Ancaman yang lebih nyata adalah naiknya permukaan laut dari pencairan es di kutub yang berkontribusi pada hilangnya habitat bersarang penyu di pantai. Cuaca ekstrem, yang juga terkait dengan perubahan iklim, mengakibatkan badai yang lebih sering dan parahnya dan berubahnya pantai tempat bersarang disebabkan erosi pantai sehingga menggenangi atau membanjiri sarang penyu dengan air laut. Hal ini dapat mengakibatkan banyak hilangnya sarang di sepanjang bentangan pantai selama perubahan cuaca menjadi lebih buruk terus berlangsung.
Habitat yang semakin berkurang karena pembangunan di bibir pantai
Setengah dari populasi manusia dunia hidup di atau dalam 100 mil dari garis pantai dan itu berarti lebih sedikit ruang dan lebih banyak bahaya bagi penyu. Kegiatan pesisir seperti pemugaran pantai, pembangunan tembok laut, pengerukan dekat pantai, konstruksi anjungan minyak menimbulkan hambatan yang berisiko bagi penyu. Pengembangan pesisir juga berkontribusi terhadap berkurangnya habitat penyu. Selain itu, pencemaran dari limpasan, pembuangan air limbah, dan tumpahan minyak hingga bertabrakan dengan perahu juga bertanggung jawab atas sejumlah besar cedera dan kematian penyu setiap tahun.
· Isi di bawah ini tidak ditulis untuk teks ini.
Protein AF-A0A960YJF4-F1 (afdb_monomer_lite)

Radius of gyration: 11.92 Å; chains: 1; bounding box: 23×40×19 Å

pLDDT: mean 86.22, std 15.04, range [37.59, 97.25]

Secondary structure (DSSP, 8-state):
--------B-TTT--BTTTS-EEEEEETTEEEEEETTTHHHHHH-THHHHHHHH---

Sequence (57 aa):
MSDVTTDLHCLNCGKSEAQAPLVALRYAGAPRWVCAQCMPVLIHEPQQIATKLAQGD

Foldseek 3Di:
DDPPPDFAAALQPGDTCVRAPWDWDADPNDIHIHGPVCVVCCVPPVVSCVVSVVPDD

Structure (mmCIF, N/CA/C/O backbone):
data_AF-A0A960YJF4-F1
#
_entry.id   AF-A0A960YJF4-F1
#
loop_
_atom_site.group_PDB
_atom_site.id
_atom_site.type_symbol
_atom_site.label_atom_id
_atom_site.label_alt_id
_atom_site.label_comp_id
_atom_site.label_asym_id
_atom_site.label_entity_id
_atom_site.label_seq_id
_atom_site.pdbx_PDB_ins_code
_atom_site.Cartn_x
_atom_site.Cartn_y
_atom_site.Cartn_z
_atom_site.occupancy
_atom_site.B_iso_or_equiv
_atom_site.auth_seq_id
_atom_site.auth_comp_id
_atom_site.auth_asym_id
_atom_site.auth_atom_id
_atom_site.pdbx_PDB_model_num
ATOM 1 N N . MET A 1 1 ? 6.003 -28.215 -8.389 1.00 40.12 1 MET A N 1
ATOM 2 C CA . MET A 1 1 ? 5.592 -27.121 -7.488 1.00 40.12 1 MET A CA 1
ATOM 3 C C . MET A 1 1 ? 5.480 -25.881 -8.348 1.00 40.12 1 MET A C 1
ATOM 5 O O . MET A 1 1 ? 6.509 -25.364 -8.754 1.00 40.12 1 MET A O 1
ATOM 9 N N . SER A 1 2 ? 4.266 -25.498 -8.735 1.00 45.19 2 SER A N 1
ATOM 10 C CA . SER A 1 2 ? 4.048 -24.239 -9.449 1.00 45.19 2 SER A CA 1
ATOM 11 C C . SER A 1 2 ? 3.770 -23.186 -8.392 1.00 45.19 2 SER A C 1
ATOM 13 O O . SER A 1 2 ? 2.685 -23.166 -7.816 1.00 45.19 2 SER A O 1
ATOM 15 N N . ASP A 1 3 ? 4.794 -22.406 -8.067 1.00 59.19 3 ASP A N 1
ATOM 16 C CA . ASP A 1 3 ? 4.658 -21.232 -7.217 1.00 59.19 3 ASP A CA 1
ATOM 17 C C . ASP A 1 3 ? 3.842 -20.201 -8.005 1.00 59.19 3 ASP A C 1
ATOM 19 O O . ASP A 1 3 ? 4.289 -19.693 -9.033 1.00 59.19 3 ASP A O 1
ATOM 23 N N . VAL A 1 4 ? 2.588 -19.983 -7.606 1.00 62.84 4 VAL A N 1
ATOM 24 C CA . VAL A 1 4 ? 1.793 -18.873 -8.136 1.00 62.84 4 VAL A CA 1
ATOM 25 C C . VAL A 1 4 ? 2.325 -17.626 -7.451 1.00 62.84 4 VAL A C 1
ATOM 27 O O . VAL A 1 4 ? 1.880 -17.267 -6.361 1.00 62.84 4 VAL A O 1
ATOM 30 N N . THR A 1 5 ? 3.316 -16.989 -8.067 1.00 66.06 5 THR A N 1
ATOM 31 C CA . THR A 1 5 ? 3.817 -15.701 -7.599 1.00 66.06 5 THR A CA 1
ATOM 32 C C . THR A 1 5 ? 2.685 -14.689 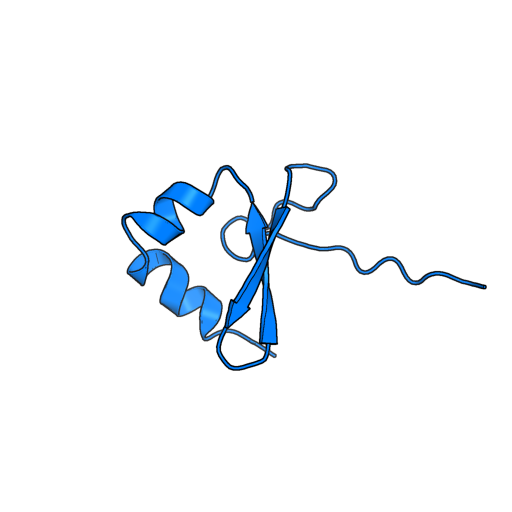-7.757 1.00 66.06 5 THR A C 1
ATOM 34 O O . THR A 1 5 ? 2.278 -14.350 -8.867 1.00 66.06 5 THR A O 1
ATOM 37 N N . THR A 1 6 ? 2.090 -14.286 -6.635 1.00 77.19 6 THR A N 1
ATOM 38 C CA . THR A 1 6 ? 1.030 -13.275 -6.624 1.00 77.19 6 THR A CA 1
ATOM 39 C C . THR A 1 6 ? 1.685 -11.934 -6.904 1.00 77.19 6 THR A C 1
ATOM 41 O O . THR A 1 6 ? 2.530 -11.517 -6.123 1.00 77.19 6 THR A O 1
ATOM 44 N N . ASP A 1 7 ? 1.313 -11.275 -8.000 1.00 87.62 7 ASP A N 1
ATOM 45 C CA . ASP A 1 7 ? 1.902 -9.988 -8.373 1.00 87.62 7 ASP A CA 1
ATOM 46 C C . ASP A 1 7 ? 1.426 -8.894 -7.405 1.00 87.62 7 ASP A C 1
ATOM 48 O O . ASP A 1 7 ? 0.266 -8.460 -7.413 1.00 87.62 7 ASP A O 1
ATOM 52 N N . LEU A 1 8 ? 2.317 -8.501 -6.498 1.00 94.75 8 LEU A N 1
ATOM 53 C CA . LEU A 1 8 ? 2.024 -7.557 -5.430 1.00 94.75 8 LEU A CA 1
ATOM 54 C C . LEU A 1 8 ? 2.130 -6.128 -5.945 1.00 94.75 8 LEU A C 1
ATOM 56 O O . LEU A 1 8 ? 3.110 -5.750 -6.585 1.00 94.75 8 LEU A O 1
ATOM 60 N N . HIS A 1 9 ? 1.146 -5.303 -5.590 1.00 95.88 9 HIS A N 1
ATOM 61 C CA . HIS A 1 9 ? 1.060 -3.927 -6.060 1.00 95.88 9 HIS A CA 1
ATOM 62 C C . HIS A 1 9 ? 0.848 -2.947 -4.911 1.00 95.88 9 HIS A C 1
ATOM 64 O O . HIS A 1 9 ? 0.092 -3.195 -3.970 1.00 95.88 9 HIS A O 1
ATOM 70 N N . CYS A 1 10 ? 1.489 -1.784 -5.015 1.00 95.56 10 CYS A N 1
ATOM 71 C CA . CYS A 1 10 ? 1.234 -0.665 -4.122 1.00 95.56 10 CYS A CA 1
ATOM 72 C C . CYS A 1 10 ? -0.225 -0.214 -4.251 1.00 95.56 10 CYS A C 1
ATOM 74 O O . CYS A 1 10 ? -0.628 0.296 -5.294 1.00 95.56 10 CYS A O 1
ATOM 76 N N . LEU A 1 11 ? -0.983 -0.283 -3.158 1.00 93.88 11 LEU A N 1
ATOM 77 C CA . LEU A 1 11 ? -2.383 0.146 -3.102 1.00 93.88 11 LEU A CA 1
ATOM 78 C C . LEU A 1 11 ? -2.586 1.617 -3.497 1.00 93.88 11 LEU A C 1
ATOM 80 O O . LEU A 1 11 ? -3.685 2.014 -3.870 1.00 93.88 11 LEU A O 1
ATOM 84 N N . ASN A 1 12 ? -1.549 2.456 -3.371 1.00 94.94 12 ASN A N 1
ATOM 85 C CA . ASN A 1 12 ? -1.673 3.884 -3.645 1.00 94.94 12 ASN A CA 1
ATOM 86 C C . ASN A 1 12 ? -1.405 4.227 -5.115 1.00 94.94 12 ASN A C 1
ATOM 88 O O . ASN A 1 12 ? -2.174 4.981 -5.710 1.00 94.94 12 ASN A O 1
ATOM 92 N N . CYS A 1 13 ? -0.309 3.718 -5.683 1.00 95.19 13 CYS A N 1
ATOM 93 C CA . CYS A 1 13 ? 0.171 4.120 -7.010 1.00 95.19 13 CYS A CA 1
ATOM 94 C C . CYS A 1 13 ? 0.202 2.990 -8.043 1.00 95.19 13 CYS A C 1
ATOM 96 O O . CYS A 1 13 ? 0.564 3.245 -9.186 1.00 95.19 13 CYS A O 1
ATOM 98 N N . GLY A 1 14 ? -0.132 1.758 -7.655 1.00 94.88 14 GLY A N 1
ATOM 99 C CA . GLY A 1 14 ? -0.179 0.612 -8.558 1.00 94.88 14 GLY A CA 1
ATOM 100 C C . GLY A 1 14 ? 1.180 0.122 -9.055 1.00 94.88 14 GLY A C 1
ATOM 101 O O . GLY A 1 14 ? 1.208 -0.716 -9.940 1.00 94.88 14 GLY A O 1
ATOM 102 N N . LYS A 1 15 ? 2.311 0.612 -8.527 1.00 96.69 15 LYS A N 1
ATOM 103 C CA . LYS A 1 15 ? 3.624 0.035 -8.859 1.00 96.69 15 LYS A CA 1
ATOM 104 C C . LYS A 1 15 ? 3.722 -1.393 -8.325 1.00 96.69 15 LYS A C 1
ATOM 106 O O . LYS A 1 15 ? 3.393 -1.604 -7.154 1.00 96.69 15 LYS A O 1
ATOM 111 N N . SER A 1 16 ? 4.206 -2.317 -9.149 1.00 96.00 16 SER A N 1
ATOM 112 C CA . SER A 1 16 ? 4.495 -3.687 -8.720 1.00 96.00 16 SER A CA 1
ATOM 113 C C . SER A 1 16 ? 5.791 -3.770 -7.909 1.00 96.00 16 SER A C 1
ATOM 115 O O . SER A 1 16 ? 6.592 -2.825 -7.880 1.00 96.00 16 SER A O 1
ATOM 117 N N . GLU A 1 17 ? 6.030 -4.918 -7.278 1.00 94.38 17 GLU A N 1
ATOM 118 C CA . GLU A 1 17 ? 7.284 -5.204 -6.569 1.00 94.38 17 GLU A CA 1
ATOM 119 C C . GLU A 1 17 ? 8.530 -5.176 -7.471 1.00 94.38 17 GLU A C 1
ATOM 121 O O . GLU A 1 17 ? 9.626 -4.871 -7.001 1.00 94.38 17 GLU A O 1
ATOM 126 N N . ALA A 1 18 ? 8.365 -5.388 -8.781 1.00 94.75 18 ALA A N 1
ATOM 127 C CA . ALA A 1 18 ? 9.443 -5.244 -9.761 1.00 94.75 18 ALA A CA 1
ATOM 128 C C . ALA A 1 18 ? 9.827 -3.774 -10.022 1.00 94.75 18 ALA A C 1
ATOM 130 O O . ALA A 1 18 ? 10.936 -3.485 -10.470 1.00 94.75 18 ALA A O 1
ATOM 131 N N . GLN A 1 19 ? 8.913 -2.832 -9.768 1.00 96.56 19 GLN A N 1
ATOM 132 C CA . GLN A 1 19 ? 9.101 -1.407 -10.057 1.00 96.56 19 GLN A CA 1
ATOM 133 C C . GLN A 1 19 ? 9.529 -0.593 -8.831 1.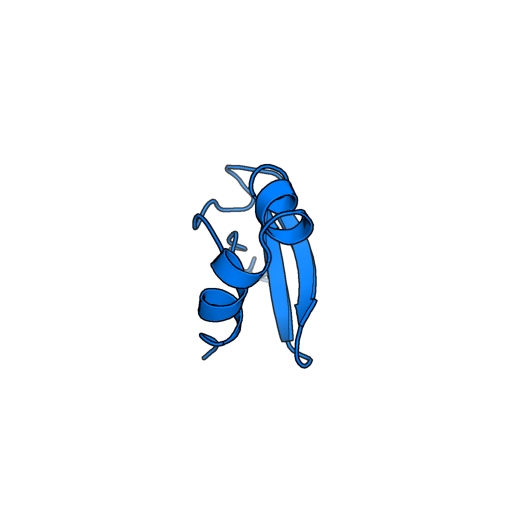00 96.56 19 GLN A C 1
ATOM 135 O O . GLN A 1 19 ? 10.130 0.474 -8.981 1.00 96.56 19 GLN A O 1
ATOM 140 N N . ALA A 1 20 ? 9.176 -1.036 -7.621 1.00 96.38 20 ALA A N 1
ATOM 141 C CA . ALA A 1 20 ? 9.559 -0.383 -6.374 1.00 96.38 20 ALA A CA 1
ATOM 142 C C . ALA A 1 20 ? 9.482 -1.353 -5.182 1.00 96.38 20 ALA A C 1
ATOM 144 O O . ALA A 1 20 ? 8.590 -2.198 -5.152 1.00 96.38 20 ALA A O 1
ATOM 145 N N . PRO A 1 21 ? 10.327 -1.181 -4.146 1.00 96.12 21 PRO A N 1
ATOM 146 C CA . PRO A 1 21 ? 10.224 -1.982 -2.933 1.00 96.12 21 PRO A CA 1
ATOM 147 C C . PRO A 1 21 ? 8.870 -1.747 -2.258 1.00 96.12 21 PRO A C 1
ATOM 149 O O . PRO A 1 21 ? 8.490 -0.602 -1.970 1.00 96.12 21 PRO A O 1
ATOM 152 N N . LEU A 1 22 ? 8.155 -2.843 -2.009 1.00 97.25 22 LEU A N 1
ATOM 153 C CA . LEU A 1 22 ? 6.882 -2.851 -1.302 1.00 97.25 22 LEU A CA 1
ATOM 154 C C . LEU A 1 22 ? 7.082 -3.192 0.174 1.00 97.25 22 LEU A C 1
ATOM 156 O O . LEU A 1 22 ? 7.876 -4.054 0.539 1.00 97.25 22 LEU A O 1
ATOM 160 N N . VAL A 1 23 ? 6.320 -2.512 1.020 1.00 95.75 23 VAL A N 1
ATOM 161 C CA . VAL A 1 23 ? 6.214 -2.757 2.454 1.00 95.75 23 VAL A CA 1
ATOM 162 C C . VAL A 1 23 ? 4.849 -3.381 2.713 1.00 95.75 23 VAL A C 1
ATOM 164 O O . VAL A 1 23 ? 3.819 -2.833 2.307 1.00 95.75 23 VAL A O 1
ATOM 167 N N . ALA A 1 24 ? 4.845 -4.536 3.374 1.00 94.38 24 ALA A N 1
ATOM 168 C CA . ALA A 1 24 ? 3.622 -5.218 3.770 1.00 94.38 24 ALA A CA 1
ATOM 169 C C . ALA A 1 24 ? 2.978 -4.525 4.979 1.00 94.38 24 ALA A C 1
ATOM 171 O O . ALA A 1 24 ? 3.657 -4.141 5.932 1.00 94.38 24 ALA A O 1
ATOM 172 N N . LEU A 1 25 ? 1.653 -4.415 4.959 1.00 91.31 25 LEU A N 1
ATOM 173 C CA . LEU A 1 25 ? 0.849 -3.926 6.073 1.00 91.31 25 LEU A CA 1
ATOM 174 C C . LEU A 1 25 ? -0.402 -4.787 6.247 1.00 91.31 25 LEU A C 1
ATOM 176 O O . LEU A 1 25 ? -0.909 -5.379 5.296 1.00 91.31 25 LEU A O 1
ATOM 180 N N . ARG A 1 26 ? -0.911 -4.858 7.479 1.00 90.62 26 ARG A N 1
ATOM 181 C CA . ARG A 1 26 ? -2.221 -5.451 7.767 1.00 90.62 26 ARG A CA 1
ATOM 182 C C . ARG A 1 26 ? -3.183 -4.346 8.161 1.00 90.62 26 ARG A C 1
ATOM 184 O O . ARG A 1 26 ? -2.899 -3.588 9.084 1.00 90.62 26 ARG A O 1
ATOM 191 N N . TYR A 1 27 ? -4.323 -4.279 7.487 1.00 88.56 27 TYR A N 1
ATOM 192 C CA . TYR A 1 27 ? -5.384 -3.324 7.793 1.00 88.56 27 TYR A CA 1
ATOM 193 C C . TYR A 1 27 ? -6.735 -4.029 7.732 1.00 88.56 27 TYR A C 1
ATOM 195 O O . TYR A 1 27 ? -6.992 -4.778 6.794 1.00 88.56 27 TYR A O 1
ATOM 203 N N . ALA A 1 28 ? -7.572 -3.844 8.758 1.00 88.31 28 ALA A N 1
ATOM 204 C CA . ALA A 1 28 ? -8.865 -4.528 8.891 1.00 88.31 28 ALA A CA 1
A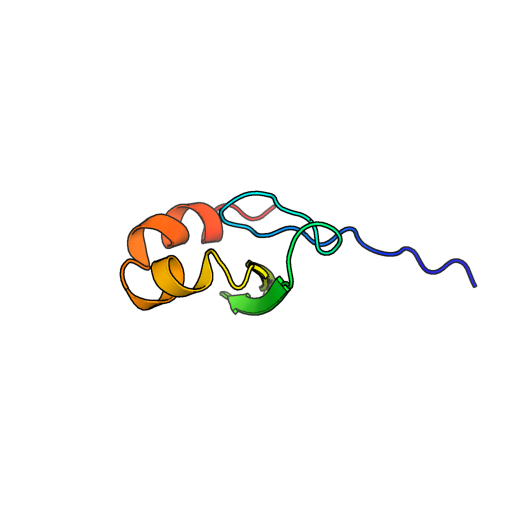TOM 205 C C . ALA A 1 28 ? -8.790 -6.061 8.674 1.00 88.31 28 ALA A C 1
ATOM 207 O O . ALA A 1 28 ? -9.677 -6.671 8.092 1.00 88.31 28 ALA A O 1
ATOM 208 N N . GLY A 1 29 ? -7.694 -6.690 9.117 1.00 88.12 29 GLY A N 1
ATOM 209 C CA . GLY A 1 29 ? -7.457 -8.131 8.963 1.00 88.12 29 GLY A CA 1
ATOM 210 C C . GLY A 1 29 ? -6.883 -8.563 7.607 1.00 88.12 29 GLY A C 1
ATOM 211 O O . GLY A 1 29 ? -6.312 -9.655 7.540 1.00 88.12 29 GLY A O 1
ATOM 212 N N . ALA A 1 30 ? -6.929 -7.709 6.581 1.00 87.44 30 ALA A N 1
ATOM 213 C CA . ALA A 1 30 ? -6.452 -8.007 5.233 1.00 87.44 30 ALA A CA 1
ATOM 214 C C . ALA A 1 30 ? -4.975 -7.611 5.025 1.00 87.44 30 ALA A C 1
ATOM 216 O O . ALA A 1 30 ? -4.545 -6.555 5.511 1.00 87.44 30 ALA A O 1
ATOM 217 N N . PRO A 1 31 ? -4.184 -8.429 4.303 1.00 91.50 31 PRO A N 1
ATOM 218 C CA . PRO A 1 31 ? -2.860 -8.032 3.842 1.00 91.50 31 PRO A CA 1
ATOM 219 C C . PRO A 1 31 ? -2.978 -6.973 2.739 1.00 91.50 31 PRO A C 1
ATOM 221 O O . PRO A 1 31 ? -3.837 -7.058 1.863 1.00 91.50 31 PRO A O 1
ATOM 224 N N . ARG A 1 32 ? -2.119 -5.957 2.795 1.00 92.88 32 ARG A N 1
ATOM 225 C CA . ARG A 1 32 ? -2.015 -4.870 1.816 1.00 92.88 32 ARG A CA 1
ATOM 226 C C . ARG A 1 32 ? -0.542 -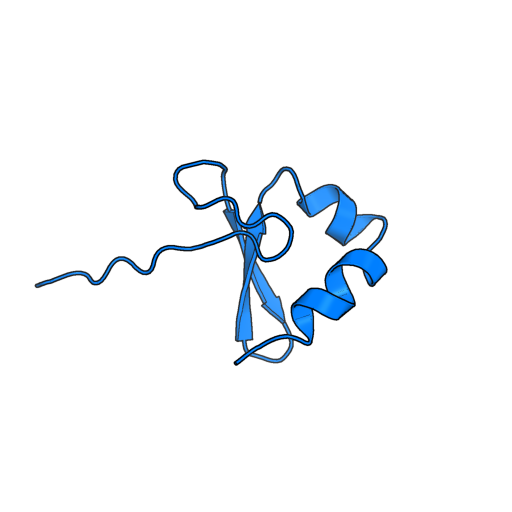4.502 1.619 1.00 92.88 32 ARG A C 1
ATOM 228 O O . ARG A 1 32 ? 0.304 -4.835 2.450 1.00 92.88 32 ARG A O 1
ATOM 235 N N . TRP A 1 33 ? -0.248 -3.765 0.549 1.00 95.38 33 TRP A N 1
ATOM 236 C CA . TRP A 1 33 ? 1.112 -3.348 0.205 1.00 95.38 33 TRP A CA 1
ATOM 237 C C . TRP A 1 33 ? 1.169 -1.868 -0.154 1.00 95.38 33 TRP A C 1
ATOM 239 O O . TRP A 1 33 ? 0.307 -1.351 -0.862 1.00 95.38 33 TRP A O 1
ATOM 249 N N . VAL A 1 34 ? 2.210 -1.180 0.311 1.00 96.00 34 VAL A N 1
ATOM 250 C CA . VAL A 1 34 ? 2.522 0.205 -0.067 1.00 96.00 34 VAL A CA 1
ATOM 251 C C . VAL A 1 34 ? 3.991 0.290 -0.456 1.00 96.00 34 VAL A C 1
ATOM 253 O O . VAL A 1 34 ? 4.838 -0.306 0.201 1.00 96.00 34 VAL A O 1
ATOM 256 N N . CYS A 1 35 ? 4.331 1.007 -1.524 1.00 97.25 35 CYS A N 1
ATOM 257 C CA . CYS A 1 35 ? 5.737 1.183 -1.879 1.00 97.25 35 CYS A CA 1
ATOM 258 C C . CYS A 1 35 ? 6.424 2.196 -0.954 1.00 97.25 35 CYS A C 1
ATOM 260 O O . CYS A 1 35 ? 5.781 3.121 -0.448 1.00 97.25 35 CYS A O 1
ATOM 262 N N . ALA A 1 36 ? 7.745 2.077 -0.793 1.00 95.88 36 ALA A N 1
ATOM 263 C CA . ALA A 1 36 ? 8.538 2.991 0.039 1.00 95.88 36 ALA A CA 1
ATOM 264 C C . ALA A 1 36 ? 8.361 4.474 -0.349 1.00 95.88 36 ALA A C 1
ATOM 266 O O . ALA A 1 36 ? 8.437 5.356 0.500 1.00 95.88 36 ALA A O 1
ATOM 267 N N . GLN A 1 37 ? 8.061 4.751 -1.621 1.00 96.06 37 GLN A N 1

Karena semakin banyak orang yang mendiami daerah pantai seperti pengembangan rumah, hotel, restoran, dan jalan di tepi pantai, penyu memiliki waktu yang lebih sulit menemukan habitat bersarang yang cocok. Penyu membutuhkan pantai yang gelap dan tidak terganggu untuk mendarat dan bertelur, dan tukik penyu memerlukan hal yang sama agar dapat dengan aman menavigasi jalan keluar dari sarang dan menyusuri pantai ke laut. Pengembangan di bibir pantai tidak hanya mengurangi penyu betina yang ingin meninggalkan telur di pantai-pantai bersarang pilihan mereka, tetapi pencahayaan di tepi pantai juga dapat mengacaukan tetasan, cahaya akan mengarahkan penyu menjauh dari air dan menuju cahaya buatan yang biasanya mengarah pada daratan, ini menyebabkan kerusakan pada penyu. Ini adalah masalah utama bagi penyu sisik, yang cenderung bersarang jauh lebih tinggi di pantai daripada spesies penyu lainnya.